I'm still new to this, so would like help on understanding what is going on here.

The "*/15 * * * *" I understand.
That's the "when" to run it (time schedule?).

The "/usr/bin/ntpdate -4 -u us.pool.ntp.org" I also understand.
It's the ntpdate command with two flags (4 and u).
I will read the man pages now to see what these flags to.
The us.pool.ntp.org is the server where we're taking the time from.
((I'll check with my ISP to see if they have a time server))


What I don't understand:
Why the ">/dev/null"?
I do know that /dev/null is "nothing-ness"... so stuff gets sent there to die a digital death.
Yet... why?
The best I can come up with: you're sending any returned messages (error?) to /dev/null.
If that's the case... what would happen if that line wasn't present?
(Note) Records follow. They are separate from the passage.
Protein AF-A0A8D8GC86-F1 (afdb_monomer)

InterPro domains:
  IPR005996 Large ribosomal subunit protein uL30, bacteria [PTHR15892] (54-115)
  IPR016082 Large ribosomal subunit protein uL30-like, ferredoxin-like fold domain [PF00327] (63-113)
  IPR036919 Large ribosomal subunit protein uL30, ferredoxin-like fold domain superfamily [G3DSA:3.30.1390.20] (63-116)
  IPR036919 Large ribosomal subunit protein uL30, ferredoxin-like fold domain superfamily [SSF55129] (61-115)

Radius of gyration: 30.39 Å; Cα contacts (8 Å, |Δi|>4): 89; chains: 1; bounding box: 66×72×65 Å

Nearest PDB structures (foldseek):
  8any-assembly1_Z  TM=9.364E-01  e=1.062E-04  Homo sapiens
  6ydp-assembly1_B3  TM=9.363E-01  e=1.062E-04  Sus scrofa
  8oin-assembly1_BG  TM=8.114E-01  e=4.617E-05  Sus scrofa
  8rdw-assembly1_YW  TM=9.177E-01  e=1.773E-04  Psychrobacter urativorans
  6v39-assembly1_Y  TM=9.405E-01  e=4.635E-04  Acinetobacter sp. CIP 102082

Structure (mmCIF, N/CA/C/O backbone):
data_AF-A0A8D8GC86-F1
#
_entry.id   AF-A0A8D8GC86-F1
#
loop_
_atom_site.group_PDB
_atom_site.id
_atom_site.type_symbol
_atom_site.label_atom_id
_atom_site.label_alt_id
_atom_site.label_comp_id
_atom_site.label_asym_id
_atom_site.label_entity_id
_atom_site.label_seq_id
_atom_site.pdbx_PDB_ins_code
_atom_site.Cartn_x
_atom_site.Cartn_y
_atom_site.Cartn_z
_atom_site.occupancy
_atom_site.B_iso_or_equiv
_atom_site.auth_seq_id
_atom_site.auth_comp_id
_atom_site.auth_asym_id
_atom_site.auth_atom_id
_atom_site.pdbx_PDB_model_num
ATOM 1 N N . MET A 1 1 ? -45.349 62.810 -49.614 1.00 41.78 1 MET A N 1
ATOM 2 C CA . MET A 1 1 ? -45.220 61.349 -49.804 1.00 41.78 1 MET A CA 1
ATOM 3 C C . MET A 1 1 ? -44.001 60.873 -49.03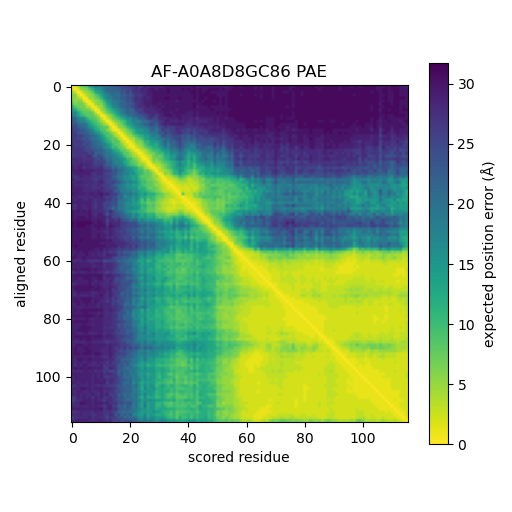5 1.00 41.78 1 MET A C 1
ATOM 5 O O . MET A 1 1 ? -42.889 61.250 -49.369 1.00 41.78 1 MET A O 1
ATOM 9 N N . PHE A 1 2 ? -44.239 60.140 -47.950 1.00 39.81 2 PHE A N 1
ATOM 10 C CA . PHE A 1 2 ? -43.218 59.558 -47.085 1.00 39.81 2 PHE A CA 1
ATOM 11 C C . PHE A 1 2 ? -42.530 58.380 -47.778 1.00 39.81 2 PHE A C 1
ATOM 13 O O . PHE A 1 2 ? -43.226 57.517 -48.312 1.00 39.81 2 PHE A O 1
ATOM 20 N N . LYS A 1 3 ? -41.197 58.300 -47.698 1.00 40.72 3 LYS A N 1
ATOM 21 C CA . LYS A 1 3 ? -40.483 57.018 -47.647 1.00 40.72 3 LYS A CA 1
ATOM 22 C C . LYS A 1 3 ? -39.130 57.164 -46.947 1.00 40.72 3 LYS A C 1
ATOM 24 O O . LYS A 1 3 ? -38.187 57.768 -47.438 1.00 40.72 3 LYS A O 1
ATOM 29 N N . THR A 1 4 ? -39.142 56.599 -45.753 1.00 42.69 4 THR A N 1
ATOM 30 C CA . THR A 1 4 ? -38.090 56.188 -44.831 1.00 42.69 4 THR A CA 1
ATOM 31 C C . THR A 1 4 ? -36.939 55.452 -45.519 1.00 42.69 4 THR A C 1
ATOM 33 O O . THR A 1 4 ? -37.210 54.508 -46.252 1.00 42.69 4 THR A O 1
ATOM 36 N N . VAL A 1 5 ? -35.687 55.764 -45.163 1.00 46.22 5 VAL A N 1
ATOM 37 C CA . VAL A 1 5 ? -34.643 54.745 -44.937 1.00 46.22 5 VAL A CA 1
ATOM 38 C C . VAL A 1 5 ? -33.749 55.229 -43.792 1.00 46.22 5 VAL A C 1
ATOM 40 O O . VAL A 1 5 ? -32.929 56.127 -43.950 1.00 46.22 5 VAL A O 1
ATOM 43 N N . LEU A 1 6 ? -33.947 54.638 -42.615 1.00 41.41 6 LEU A N 1
ATOM 44 C CA . LEU A 1 6 ? -33.038 54.732 -41.478 1.00 41.41 6 LEU A CA 1
ATOM 45 C C . LEU A 1 6 ? -31.831 53.836 -41.777 1.00 41.41 6 LEU A C 1
ATOM 47 O O . LEU A 1 6 ? -31.938 52.613 -41.706 1.00 41.41 6 LEU A O 1
ATOM 51 N N . THR A 1 7 ? -30.686 54.415 -42.126 1.00 45.78 7 THR A N 1
ATOM 52 C CA . THR A 1 7 ? -29.418 53.678 -42.158 1.00 45.78 7 THR A CA 1
ATOM 53 C C . THR A 1 7 ? -28.889 53.554 -40.734 1.00 45.78 7 THR A C 1
ATOM 55 O O . THR A 1 7 ? -28.489 54.540 -40.115 1.00 45.78 7 THR A O 1
ATOM 58 N N . ALA A 1 8 ? -28.936 52.335 -40.203 1.00 43.59 8 ALA A N 1
ATOM 59 C CA . ALA A 1 8 ? -28.458 51.997 -38.874 1.00 43.59 8 ALA A CA 1
ATOM 60 C C . ALA A 1 8 ? -26.950 52.277 -38.743 1.00 43.59 8 ALA A C 1
ATOM 62 O O . ALA A 1 8 ? -26.131 51.646 -39.408 1.00 43.59 8 ALA A O 1
ATOM 63 N N . PHE A 1 9 ? -26.575 53.185 -37.842 1.00 38.81 9 PHE A N 1
ATOM 64 C CA . PHE A 1 9 ? -25.214 53.250 -37.314 1.00 38.81 9 PHE A CA 1
ATOM 65 C C . PHE A 1 9 ? -25.011 52.059 -36.372 1.00 38.81 9 PHE A C 1
ATOM 67 O O . PHE A 1 9 ? -25.233 52.151 -35.166 1.00 38.81 9 PHE A O 1
ATOM 74 N N . THR A 1 10 ? -24.591 50.914 -36.907 1.00 44.34 10 THR A N 1
ATOM 75 C CA . THR A 1 10 ? -24.058 49.824 -36.083 1.00 44.34 10 THR A CA 1
ATOM 76 C C . THR A 1 10 ? -22.620 50.170 -35.713 1.00 44.34 10 THR A C 1
ATOM 78 O O . THR A 1 10 ? -21.663 49.714 -36.341 1.00 44.34 10 THR A O 1
ATOM 81 N N . GLY A 1 11 ? -22.464 51.031 -34.708 1.00 43.44 11 GLY A N 1
ATOM 82 C CA . GLY A 1 11 ? -21.187 51.253 -34.042 1.00 43.44 11 GLY A CA 1
ATOM 83 C C . GLY A 1 11 ? -20.788 49.992 -33.285 1.00 43.44 11 GLY A C 1
ATOM 84 O O . GLY A 1 11 ? -21.096 49.847 -32.107 1.00 43.44 11 GLY A O 1
ATOM 85 N N . ALA A 1 12 ? -20.119 49.059 -33.960 1.00 47.31 12 ALA A N 1
ATOM 86 C CA . ALA A 1 12 ? -19.440 47.965 -33.288 1.00 47.31 12 ALA A CA 1
ATOM 87 C C . ALA A 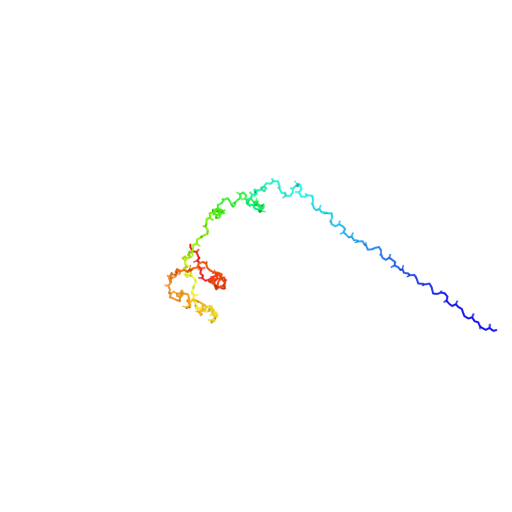1 12 ? -18.230 48.550 -32.547 1.00 47.31 12 ALA A C 1
ATOM 89 O O . ALA A 1 12 ? -17.177 48.802 -33.135 1.00 47.31 12 ALA A O 1
ATOM 90 N N . CYS A 1 13 ? -18.379 48.778 -31.245 1.00 46.31 13 CYS A N 1
ATOM 91 C CA . CYS A 1 13 ? -17.263 48.990 -30.338 1.00 46.31 13 CYS A CA 1
ATOM 92 C C . CYS A 1 13 ? -16.391 47.723 -30.339 1.00 46.31 13 CYS A C 1
ATOM 94 O O . CYS A 1 13 ? -16.608 46.787 -29.571 1.00 46.31 13 CYS A O 1
ATOM 96 N N . ARG A 1 14 ? -15.391 47.675 -31.230 1.00 50.53 14 ARG A N 1
ATOM 97 C CA . ARG A 1 14 ? -14.281 46.722 -31.127 1.00 50.53 14 ARG A CA 1
ATOM 98 C C . ARG A 1 14 ? -13.517 47.065 -29.857 1.00 50.53 14 ARG A C 1
ATOM 100 O O . ARG A 1 14 ? -12.632 47.915 -29.873 1.00 50.53 14 ARG A O 1
ATOM 107 N N . GLN A 1 15 ? -13.864 46.412 -28.753 1.00 55.44 15 GLN A N 1
ATOM 108 C CA . GLN A 1 15 ? -12.946 46.336 -27.628 1.00 55.44 15 GLN A CA 1
ATOM 109 C C . GLN A 1 15 ? -11.657 45.694 -28.159 1.00 55.44 15 GLN A C 1
ATOM 111 O O . GLN A 1 15 ? -11.734 44.598 -28.728 1.00 55.44 15 GLN A O 1
ATOM 116 N N . PRO A 1 16 ? -10.483 46.340 -28.049 1.00 53.75 16 PRO A N 1
ATOM 117 C CA . PRO A 1 16 ? -9.247 45.636 -28.314 1.00 53.75 16 PRO A CA 1
ATOM 118 C C . PRO A 1 16 ? -9.172 44.530 -27.266 1.00 53.75 16 PRO A C 1
ATOM 120 O O . PRO A 1 16 ? -9.050 44.802 -26.072 1.00 53.75 16 PRO A O 1
ATOM 123 N N . ALA A 1 17 ? -9.309 43.278 -27.703 1.00 59.78 17 ALA A N 1
ATOM 124 C CA . ALA A 1 17 ? -8.992 42.142 -26.864 1.00 59.78 17 ALA A CA 1
ATOM 125 C C . ALA A 1 17 ? -7.512 42.288 -26.507 1.00 59.78 17 ALA A C 1
ATOM 127 O O . ALA A 1 17 ? -6.632 41.976 -27.309 1.00 59.78 17 ALA A O 1
ATOM 128 N N . LEU A 1 18 ? -7.235 42.839 -25.326 1.00 59.94 18 LEU A N 1
ATOM 129 C CA . LEU A 1 18 ? -5.900 42.913 -24.762 1.00 59.94 18 LEU A CA 1
ATOM 130 C C . LEU A 1 18 ? -5.557 41.490 -24.330 1.00 59.94 18 LEU A C 1
ATOM 132 O O . LEU A 1 18 ? -5.651 41.120 -23.161 1.00 59.94 18 LEU A O 1
ATOM 136 N N . VAL A 1 19 ? -5.253 40.650 -25.319 1.00 64.19 19 VAL A N 1
ATOM 137 C CA . VAL A 1 19 ? -4.733 39.312 -25.095 1.00 64.19 19 VAL A CA 1
ATOM 138 C C . VAL A 1 19 ? -3.396 39.530 -24.413 1.00 64.19 19 VAL A C 1
ATOM 140 O O . VAL A 1 19 ? -2.419 39.953 -25.033 1.00 64.19 19 VAL A O 1
ATOM 143 N N . ARG A 1 20 ? -3.367 39.310 -23.098 1.00 61.12 20 ARG A N 1
ATOM 144 C CA . ARG A 1 20 ? -2.127 39.238 -22.337 1.00 61.12 20 ARG A CA 1
ATOM 145 C C . ARG A 1 20 ? -1.334 38.065 -22.898 1.00 61.12 20 ARG A C 1
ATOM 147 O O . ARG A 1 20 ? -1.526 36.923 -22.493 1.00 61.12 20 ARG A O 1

Is there a "standard log file" where these messages go?

And finally...
What is the "2>&1" for?
That... I have no idea.

THANK YOU everyone!
Very happy over here!


----------



## SirDice (Oct 5, 2012)

AJ-BSD said:
			
		

> The best I can come up with: you're sending any returned messages (error?) to /dev/null.
> If that's the case... what would happen if that line wasn't present?
> 
> Is there a "standard log file" where these messages go?


Any output generated by a cronjob will get emailed to the user that runs the cronjob. The redirection to /dev/null simply prevents this as all output is send to the bit bucket.



> What is the "2>&1" for?



> /dev/null redirects STDOUT to /dev/null. 2>&1 redirects STDERR to STDOUT.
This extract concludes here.